Срыв партийного задания мог обернуться для розовощекого малого строгим выговором.

— Мужики! Верьте на слово — ваши враги лежат сейчас под яром. Не расстреляй их в конце тридцатых годов, может быть, и вас на белом свете не было. Шла великая драчка за страну, за свободу народа…

— Хватит агитки разводить! — резко оборвал словесную нудистику неуёмный Губошлёп. — Последнее слово артельной братвы: по два ящика водки за почти военную операцию…

— По полтора ящика!

— Торг неуместен… По два! И чтоб «особая московская» была. Заданьице-то из столицы поступило… крепкое, почти стоградусное…

— Хорошо, — сдался руковод артели, — по два, так по два.

— Расписку пиши… партийное слово хлипкое…

— Ох, Васька, Васька! Рано тебя по досрочному пункту из тюрьмы выпустили.

— Ничего не рано. В самый раз. Иначе меня в этой ватаге не было бы.

Получив письменное подтверждение о двух ящиках «особой московской», Губошлёп крикнул:

— По моторам!

— Погоди, лётчик! Вон трактор бежит. В каждую лодку по багру, по мотку проволоки…

— Всё предусмотрело начальство! — похвалил химик прораба затопления трупов. — А фронтовые сто грамм будут перед операцией?

— После окилограммишься…

Обь внимательно прислушивалась к болтовне, но ничегошеньки не понимала…
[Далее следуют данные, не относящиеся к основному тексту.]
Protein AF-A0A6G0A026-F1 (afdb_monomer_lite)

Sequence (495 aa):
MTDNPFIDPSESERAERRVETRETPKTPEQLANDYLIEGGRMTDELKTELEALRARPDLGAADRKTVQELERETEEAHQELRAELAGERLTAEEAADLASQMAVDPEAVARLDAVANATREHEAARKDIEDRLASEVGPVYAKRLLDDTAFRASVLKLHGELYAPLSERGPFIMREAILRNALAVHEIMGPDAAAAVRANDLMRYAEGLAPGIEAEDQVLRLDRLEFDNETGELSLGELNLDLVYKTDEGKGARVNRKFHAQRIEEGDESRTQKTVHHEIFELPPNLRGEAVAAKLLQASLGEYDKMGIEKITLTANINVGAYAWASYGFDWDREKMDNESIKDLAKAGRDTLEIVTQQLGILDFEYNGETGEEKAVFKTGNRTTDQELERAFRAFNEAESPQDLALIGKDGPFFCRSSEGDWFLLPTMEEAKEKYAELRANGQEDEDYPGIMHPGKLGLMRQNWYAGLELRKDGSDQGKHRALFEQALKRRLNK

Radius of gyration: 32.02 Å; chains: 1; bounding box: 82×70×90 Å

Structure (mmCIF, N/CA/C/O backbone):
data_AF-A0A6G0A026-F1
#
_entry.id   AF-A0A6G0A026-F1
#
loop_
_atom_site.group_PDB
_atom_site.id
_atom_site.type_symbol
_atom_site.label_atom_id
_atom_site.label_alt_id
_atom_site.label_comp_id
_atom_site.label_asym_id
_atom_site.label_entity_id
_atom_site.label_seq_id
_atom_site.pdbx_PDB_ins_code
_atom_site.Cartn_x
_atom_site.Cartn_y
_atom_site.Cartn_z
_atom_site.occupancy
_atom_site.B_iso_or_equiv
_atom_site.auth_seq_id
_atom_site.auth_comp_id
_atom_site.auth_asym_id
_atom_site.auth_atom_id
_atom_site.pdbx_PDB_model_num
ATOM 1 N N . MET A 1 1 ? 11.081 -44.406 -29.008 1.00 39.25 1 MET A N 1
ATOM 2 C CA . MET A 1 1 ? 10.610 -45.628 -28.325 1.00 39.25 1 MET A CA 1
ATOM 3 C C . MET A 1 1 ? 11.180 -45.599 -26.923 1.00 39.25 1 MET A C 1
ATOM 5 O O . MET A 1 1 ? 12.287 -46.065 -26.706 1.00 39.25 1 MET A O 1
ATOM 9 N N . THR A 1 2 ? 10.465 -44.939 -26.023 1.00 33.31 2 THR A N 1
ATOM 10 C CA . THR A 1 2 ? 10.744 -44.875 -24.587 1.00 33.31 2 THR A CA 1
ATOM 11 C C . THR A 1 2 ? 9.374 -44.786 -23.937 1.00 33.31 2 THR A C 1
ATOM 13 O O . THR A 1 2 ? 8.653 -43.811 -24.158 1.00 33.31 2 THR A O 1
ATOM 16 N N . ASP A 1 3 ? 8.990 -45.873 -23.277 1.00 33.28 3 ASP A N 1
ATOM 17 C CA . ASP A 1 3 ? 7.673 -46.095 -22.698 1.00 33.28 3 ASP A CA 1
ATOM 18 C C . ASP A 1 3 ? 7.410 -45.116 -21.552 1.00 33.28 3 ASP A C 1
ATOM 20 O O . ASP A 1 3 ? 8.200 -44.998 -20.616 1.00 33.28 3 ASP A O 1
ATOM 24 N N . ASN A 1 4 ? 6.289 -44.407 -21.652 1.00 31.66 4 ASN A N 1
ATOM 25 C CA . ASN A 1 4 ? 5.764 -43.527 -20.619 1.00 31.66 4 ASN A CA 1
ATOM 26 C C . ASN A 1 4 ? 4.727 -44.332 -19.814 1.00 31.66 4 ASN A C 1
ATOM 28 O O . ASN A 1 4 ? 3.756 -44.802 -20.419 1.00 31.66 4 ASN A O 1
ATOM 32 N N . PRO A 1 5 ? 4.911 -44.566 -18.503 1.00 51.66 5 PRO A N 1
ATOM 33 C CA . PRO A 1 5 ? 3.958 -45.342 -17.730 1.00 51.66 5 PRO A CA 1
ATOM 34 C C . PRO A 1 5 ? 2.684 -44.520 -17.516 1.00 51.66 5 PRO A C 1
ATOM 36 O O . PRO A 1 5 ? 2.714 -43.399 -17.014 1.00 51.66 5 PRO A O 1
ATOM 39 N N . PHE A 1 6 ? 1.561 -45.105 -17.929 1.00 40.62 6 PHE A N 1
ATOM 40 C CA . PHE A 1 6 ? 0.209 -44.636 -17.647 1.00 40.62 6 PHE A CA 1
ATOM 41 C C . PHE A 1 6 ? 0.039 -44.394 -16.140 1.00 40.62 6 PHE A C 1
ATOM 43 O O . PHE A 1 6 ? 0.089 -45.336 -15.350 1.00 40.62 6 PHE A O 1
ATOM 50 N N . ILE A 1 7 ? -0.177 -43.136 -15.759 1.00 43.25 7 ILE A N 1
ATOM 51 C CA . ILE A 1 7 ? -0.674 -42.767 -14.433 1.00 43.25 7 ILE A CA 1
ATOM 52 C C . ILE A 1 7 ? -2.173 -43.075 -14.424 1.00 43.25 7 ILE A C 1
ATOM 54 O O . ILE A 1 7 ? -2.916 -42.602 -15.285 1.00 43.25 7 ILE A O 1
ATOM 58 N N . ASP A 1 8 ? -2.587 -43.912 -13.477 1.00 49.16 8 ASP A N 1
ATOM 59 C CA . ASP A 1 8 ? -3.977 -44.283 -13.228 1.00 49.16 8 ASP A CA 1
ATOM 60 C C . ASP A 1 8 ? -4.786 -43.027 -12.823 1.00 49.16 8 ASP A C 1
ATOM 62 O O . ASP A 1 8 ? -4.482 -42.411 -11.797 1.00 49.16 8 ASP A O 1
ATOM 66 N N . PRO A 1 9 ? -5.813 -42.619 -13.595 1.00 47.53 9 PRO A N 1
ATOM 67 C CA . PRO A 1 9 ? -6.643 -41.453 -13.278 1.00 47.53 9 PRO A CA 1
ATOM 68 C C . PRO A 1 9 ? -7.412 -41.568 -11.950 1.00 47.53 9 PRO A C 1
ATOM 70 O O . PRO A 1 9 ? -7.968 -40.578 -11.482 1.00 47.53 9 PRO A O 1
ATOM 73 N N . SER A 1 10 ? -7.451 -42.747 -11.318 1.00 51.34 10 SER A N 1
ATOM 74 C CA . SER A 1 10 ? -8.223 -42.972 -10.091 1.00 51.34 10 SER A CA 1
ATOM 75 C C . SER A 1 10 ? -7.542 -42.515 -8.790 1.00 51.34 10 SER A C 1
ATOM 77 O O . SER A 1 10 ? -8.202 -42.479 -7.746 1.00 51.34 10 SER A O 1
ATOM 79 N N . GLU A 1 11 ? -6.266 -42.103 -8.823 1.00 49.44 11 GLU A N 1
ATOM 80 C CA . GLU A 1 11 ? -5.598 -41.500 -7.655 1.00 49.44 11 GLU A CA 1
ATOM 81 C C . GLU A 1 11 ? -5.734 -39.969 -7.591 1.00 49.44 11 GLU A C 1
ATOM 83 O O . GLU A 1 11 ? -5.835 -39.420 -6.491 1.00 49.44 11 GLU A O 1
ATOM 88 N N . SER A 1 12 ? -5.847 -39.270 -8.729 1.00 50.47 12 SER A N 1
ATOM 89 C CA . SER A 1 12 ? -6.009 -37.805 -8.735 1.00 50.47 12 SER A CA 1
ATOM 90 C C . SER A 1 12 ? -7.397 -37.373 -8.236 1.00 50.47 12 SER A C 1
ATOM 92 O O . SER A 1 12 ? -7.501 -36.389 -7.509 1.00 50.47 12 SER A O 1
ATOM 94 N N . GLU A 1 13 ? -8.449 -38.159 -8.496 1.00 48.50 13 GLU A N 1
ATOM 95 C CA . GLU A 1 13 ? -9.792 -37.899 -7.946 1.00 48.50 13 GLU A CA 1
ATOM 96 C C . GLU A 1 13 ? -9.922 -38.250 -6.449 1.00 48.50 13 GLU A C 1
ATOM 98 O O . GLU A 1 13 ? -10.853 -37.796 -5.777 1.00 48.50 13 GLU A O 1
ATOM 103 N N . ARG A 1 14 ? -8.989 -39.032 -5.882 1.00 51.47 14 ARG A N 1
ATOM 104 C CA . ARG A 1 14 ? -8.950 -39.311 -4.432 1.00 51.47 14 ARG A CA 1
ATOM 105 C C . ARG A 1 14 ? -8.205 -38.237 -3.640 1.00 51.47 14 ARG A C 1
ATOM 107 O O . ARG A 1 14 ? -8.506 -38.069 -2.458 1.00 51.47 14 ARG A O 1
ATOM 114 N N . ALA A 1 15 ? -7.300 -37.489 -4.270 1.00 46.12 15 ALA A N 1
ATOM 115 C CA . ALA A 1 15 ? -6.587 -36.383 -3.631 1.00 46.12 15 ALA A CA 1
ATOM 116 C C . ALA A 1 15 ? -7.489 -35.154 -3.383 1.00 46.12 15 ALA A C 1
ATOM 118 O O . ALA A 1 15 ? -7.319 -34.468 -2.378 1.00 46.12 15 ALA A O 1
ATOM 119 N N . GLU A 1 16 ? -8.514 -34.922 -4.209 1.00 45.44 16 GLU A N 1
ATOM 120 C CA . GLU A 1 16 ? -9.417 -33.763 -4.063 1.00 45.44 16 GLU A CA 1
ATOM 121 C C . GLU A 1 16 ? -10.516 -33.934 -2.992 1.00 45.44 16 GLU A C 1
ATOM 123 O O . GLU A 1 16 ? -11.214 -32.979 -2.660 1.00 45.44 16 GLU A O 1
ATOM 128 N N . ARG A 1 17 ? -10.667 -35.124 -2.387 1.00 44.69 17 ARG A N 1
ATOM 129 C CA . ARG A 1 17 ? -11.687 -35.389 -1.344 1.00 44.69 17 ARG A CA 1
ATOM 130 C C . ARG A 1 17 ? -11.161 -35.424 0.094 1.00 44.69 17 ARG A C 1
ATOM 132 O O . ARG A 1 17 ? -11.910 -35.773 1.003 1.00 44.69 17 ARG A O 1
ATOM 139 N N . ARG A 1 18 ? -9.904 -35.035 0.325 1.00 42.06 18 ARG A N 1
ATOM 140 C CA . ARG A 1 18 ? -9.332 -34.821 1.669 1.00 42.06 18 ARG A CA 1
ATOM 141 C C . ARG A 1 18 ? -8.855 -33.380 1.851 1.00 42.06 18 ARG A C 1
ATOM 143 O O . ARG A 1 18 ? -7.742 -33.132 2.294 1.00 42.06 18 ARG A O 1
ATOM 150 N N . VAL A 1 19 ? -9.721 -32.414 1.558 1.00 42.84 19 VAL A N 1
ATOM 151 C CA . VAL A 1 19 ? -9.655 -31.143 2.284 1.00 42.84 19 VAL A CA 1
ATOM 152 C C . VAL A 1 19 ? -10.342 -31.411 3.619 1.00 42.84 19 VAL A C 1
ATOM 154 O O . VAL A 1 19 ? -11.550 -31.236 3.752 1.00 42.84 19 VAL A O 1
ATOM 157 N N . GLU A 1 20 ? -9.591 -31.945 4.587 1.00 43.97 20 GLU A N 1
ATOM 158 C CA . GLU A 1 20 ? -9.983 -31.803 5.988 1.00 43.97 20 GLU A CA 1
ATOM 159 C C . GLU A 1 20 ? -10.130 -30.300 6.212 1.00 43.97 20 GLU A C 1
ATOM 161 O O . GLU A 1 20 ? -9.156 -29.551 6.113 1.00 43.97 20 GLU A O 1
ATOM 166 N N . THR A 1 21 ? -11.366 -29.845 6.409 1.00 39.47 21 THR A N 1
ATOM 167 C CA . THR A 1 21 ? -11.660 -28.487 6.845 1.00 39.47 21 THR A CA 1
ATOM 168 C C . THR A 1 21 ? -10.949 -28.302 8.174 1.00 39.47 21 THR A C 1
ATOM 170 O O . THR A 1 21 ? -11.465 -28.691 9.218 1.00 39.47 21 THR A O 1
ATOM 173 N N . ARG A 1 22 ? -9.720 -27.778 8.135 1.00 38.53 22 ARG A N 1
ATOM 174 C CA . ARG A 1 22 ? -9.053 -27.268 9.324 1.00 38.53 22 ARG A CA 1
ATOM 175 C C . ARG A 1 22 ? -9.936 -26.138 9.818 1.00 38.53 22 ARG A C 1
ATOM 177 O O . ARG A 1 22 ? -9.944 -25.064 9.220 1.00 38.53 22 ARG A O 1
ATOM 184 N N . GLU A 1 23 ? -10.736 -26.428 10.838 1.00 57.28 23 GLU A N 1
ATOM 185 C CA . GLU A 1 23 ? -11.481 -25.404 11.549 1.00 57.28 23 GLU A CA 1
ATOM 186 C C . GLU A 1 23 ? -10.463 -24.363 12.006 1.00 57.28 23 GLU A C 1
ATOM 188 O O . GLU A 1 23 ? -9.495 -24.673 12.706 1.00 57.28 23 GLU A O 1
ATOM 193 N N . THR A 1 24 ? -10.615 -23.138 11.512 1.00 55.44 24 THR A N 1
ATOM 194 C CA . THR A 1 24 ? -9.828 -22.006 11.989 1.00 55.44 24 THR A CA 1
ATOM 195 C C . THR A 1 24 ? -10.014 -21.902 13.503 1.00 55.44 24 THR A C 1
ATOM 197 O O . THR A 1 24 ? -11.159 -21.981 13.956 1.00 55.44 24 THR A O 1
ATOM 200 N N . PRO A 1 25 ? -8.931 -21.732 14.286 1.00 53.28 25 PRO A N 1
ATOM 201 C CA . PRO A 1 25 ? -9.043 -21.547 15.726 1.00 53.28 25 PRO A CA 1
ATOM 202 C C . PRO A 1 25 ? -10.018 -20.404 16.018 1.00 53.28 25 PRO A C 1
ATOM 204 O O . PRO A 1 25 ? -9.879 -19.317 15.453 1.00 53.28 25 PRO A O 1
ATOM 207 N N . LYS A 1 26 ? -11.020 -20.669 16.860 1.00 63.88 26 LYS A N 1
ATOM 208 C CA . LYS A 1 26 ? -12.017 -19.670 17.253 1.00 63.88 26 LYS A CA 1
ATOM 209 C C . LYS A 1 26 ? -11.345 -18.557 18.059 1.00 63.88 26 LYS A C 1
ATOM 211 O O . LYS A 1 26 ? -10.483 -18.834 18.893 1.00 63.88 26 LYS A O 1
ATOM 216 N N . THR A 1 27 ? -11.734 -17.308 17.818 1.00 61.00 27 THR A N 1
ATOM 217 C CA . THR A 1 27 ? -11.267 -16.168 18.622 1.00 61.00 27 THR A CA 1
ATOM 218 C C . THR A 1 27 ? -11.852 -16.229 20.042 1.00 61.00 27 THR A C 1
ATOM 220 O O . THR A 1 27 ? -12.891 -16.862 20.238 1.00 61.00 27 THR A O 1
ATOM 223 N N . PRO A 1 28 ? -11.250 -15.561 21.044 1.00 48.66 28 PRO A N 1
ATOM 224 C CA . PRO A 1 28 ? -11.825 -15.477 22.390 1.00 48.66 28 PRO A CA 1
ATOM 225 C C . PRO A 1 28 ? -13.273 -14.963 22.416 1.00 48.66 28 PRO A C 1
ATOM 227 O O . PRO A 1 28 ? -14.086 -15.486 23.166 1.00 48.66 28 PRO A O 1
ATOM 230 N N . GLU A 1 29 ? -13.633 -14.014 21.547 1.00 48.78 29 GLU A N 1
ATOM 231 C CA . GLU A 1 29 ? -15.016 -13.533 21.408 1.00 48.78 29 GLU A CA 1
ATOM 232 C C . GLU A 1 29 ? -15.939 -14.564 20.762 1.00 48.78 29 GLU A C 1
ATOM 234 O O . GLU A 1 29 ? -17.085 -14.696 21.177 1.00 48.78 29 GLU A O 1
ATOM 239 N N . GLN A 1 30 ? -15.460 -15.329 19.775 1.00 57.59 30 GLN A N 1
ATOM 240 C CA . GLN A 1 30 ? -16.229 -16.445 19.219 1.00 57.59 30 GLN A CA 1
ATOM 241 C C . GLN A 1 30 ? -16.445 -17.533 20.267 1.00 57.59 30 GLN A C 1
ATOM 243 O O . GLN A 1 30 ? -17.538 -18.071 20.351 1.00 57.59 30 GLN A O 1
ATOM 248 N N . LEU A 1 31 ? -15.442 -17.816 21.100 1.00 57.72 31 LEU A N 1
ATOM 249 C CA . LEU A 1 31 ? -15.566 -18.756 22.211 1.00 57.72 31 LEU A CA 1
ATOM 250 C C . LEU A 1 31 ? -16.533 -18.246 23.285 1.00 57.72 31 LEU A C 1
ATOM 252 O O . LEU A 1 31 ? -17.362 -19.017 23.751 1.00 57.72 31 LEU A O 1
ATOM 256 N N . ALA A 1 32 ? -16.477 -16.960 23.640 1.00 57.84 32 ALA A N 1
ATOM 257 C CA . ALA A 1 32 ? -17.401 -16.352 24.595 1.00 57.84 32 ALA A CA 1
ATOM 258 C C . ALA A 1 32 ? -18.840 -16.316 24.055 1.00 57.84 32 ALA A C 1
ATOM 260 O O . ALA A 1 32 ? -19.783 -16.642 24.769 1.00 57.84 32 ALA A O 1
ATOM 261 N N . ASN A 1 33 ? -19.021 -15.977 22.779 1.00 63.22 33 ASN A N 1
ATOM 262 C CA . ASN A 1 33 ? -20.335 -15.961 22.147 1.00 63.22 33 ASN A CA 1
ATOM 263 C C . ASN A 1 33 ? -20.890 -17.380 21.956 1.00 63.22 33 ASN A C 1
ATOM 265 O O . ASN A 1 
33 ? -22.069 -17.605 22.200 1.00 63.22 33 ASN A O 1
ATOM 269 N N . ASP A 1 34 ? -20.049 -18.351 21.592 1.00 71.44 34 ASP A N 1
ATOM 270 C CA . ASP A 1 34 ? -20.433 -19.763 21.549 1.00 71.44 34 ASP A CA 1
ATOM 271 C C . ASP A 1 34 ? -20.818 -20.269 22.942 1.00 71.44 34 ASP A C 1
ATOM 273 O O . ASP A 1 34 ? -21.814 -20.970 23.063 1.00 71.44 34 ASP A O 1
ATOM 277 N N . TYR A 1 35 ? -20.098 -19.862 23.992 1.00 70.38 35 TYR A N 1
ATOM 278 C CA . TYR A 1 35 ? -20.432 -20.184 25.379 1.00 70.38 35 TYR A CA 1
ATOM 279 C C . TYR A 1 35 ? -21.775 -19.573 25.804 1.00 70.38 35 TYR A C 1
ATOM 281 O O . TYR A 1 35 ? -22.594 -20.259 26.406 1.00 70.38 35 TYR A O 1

Обновлённые воды медлили, не торопились пустить серую глыбину грунта с трупами в свободное плавание. Обь ждала от людей божественных действий, проявляла глубокое сочувствие к горушке обнажённых костей.

В отдалении от яра металась старушка в серой жакетке, причитала:

— Там… под яром мой муж Каллистрат… по носкам шерстяным узнала… люди добрые, помогите извлечь… он в кладбищенском покое нуждается… носки-то не сопрели… вязала — по верху пустила восемь рядочков крашеной шерсти…

— Нюра, перестань убиваться, — успокаивали земляки.

Подвыпивший верзила громко отсморкался в кулак:

— Чего реветь?! Столько лет носки мужика в земле грели…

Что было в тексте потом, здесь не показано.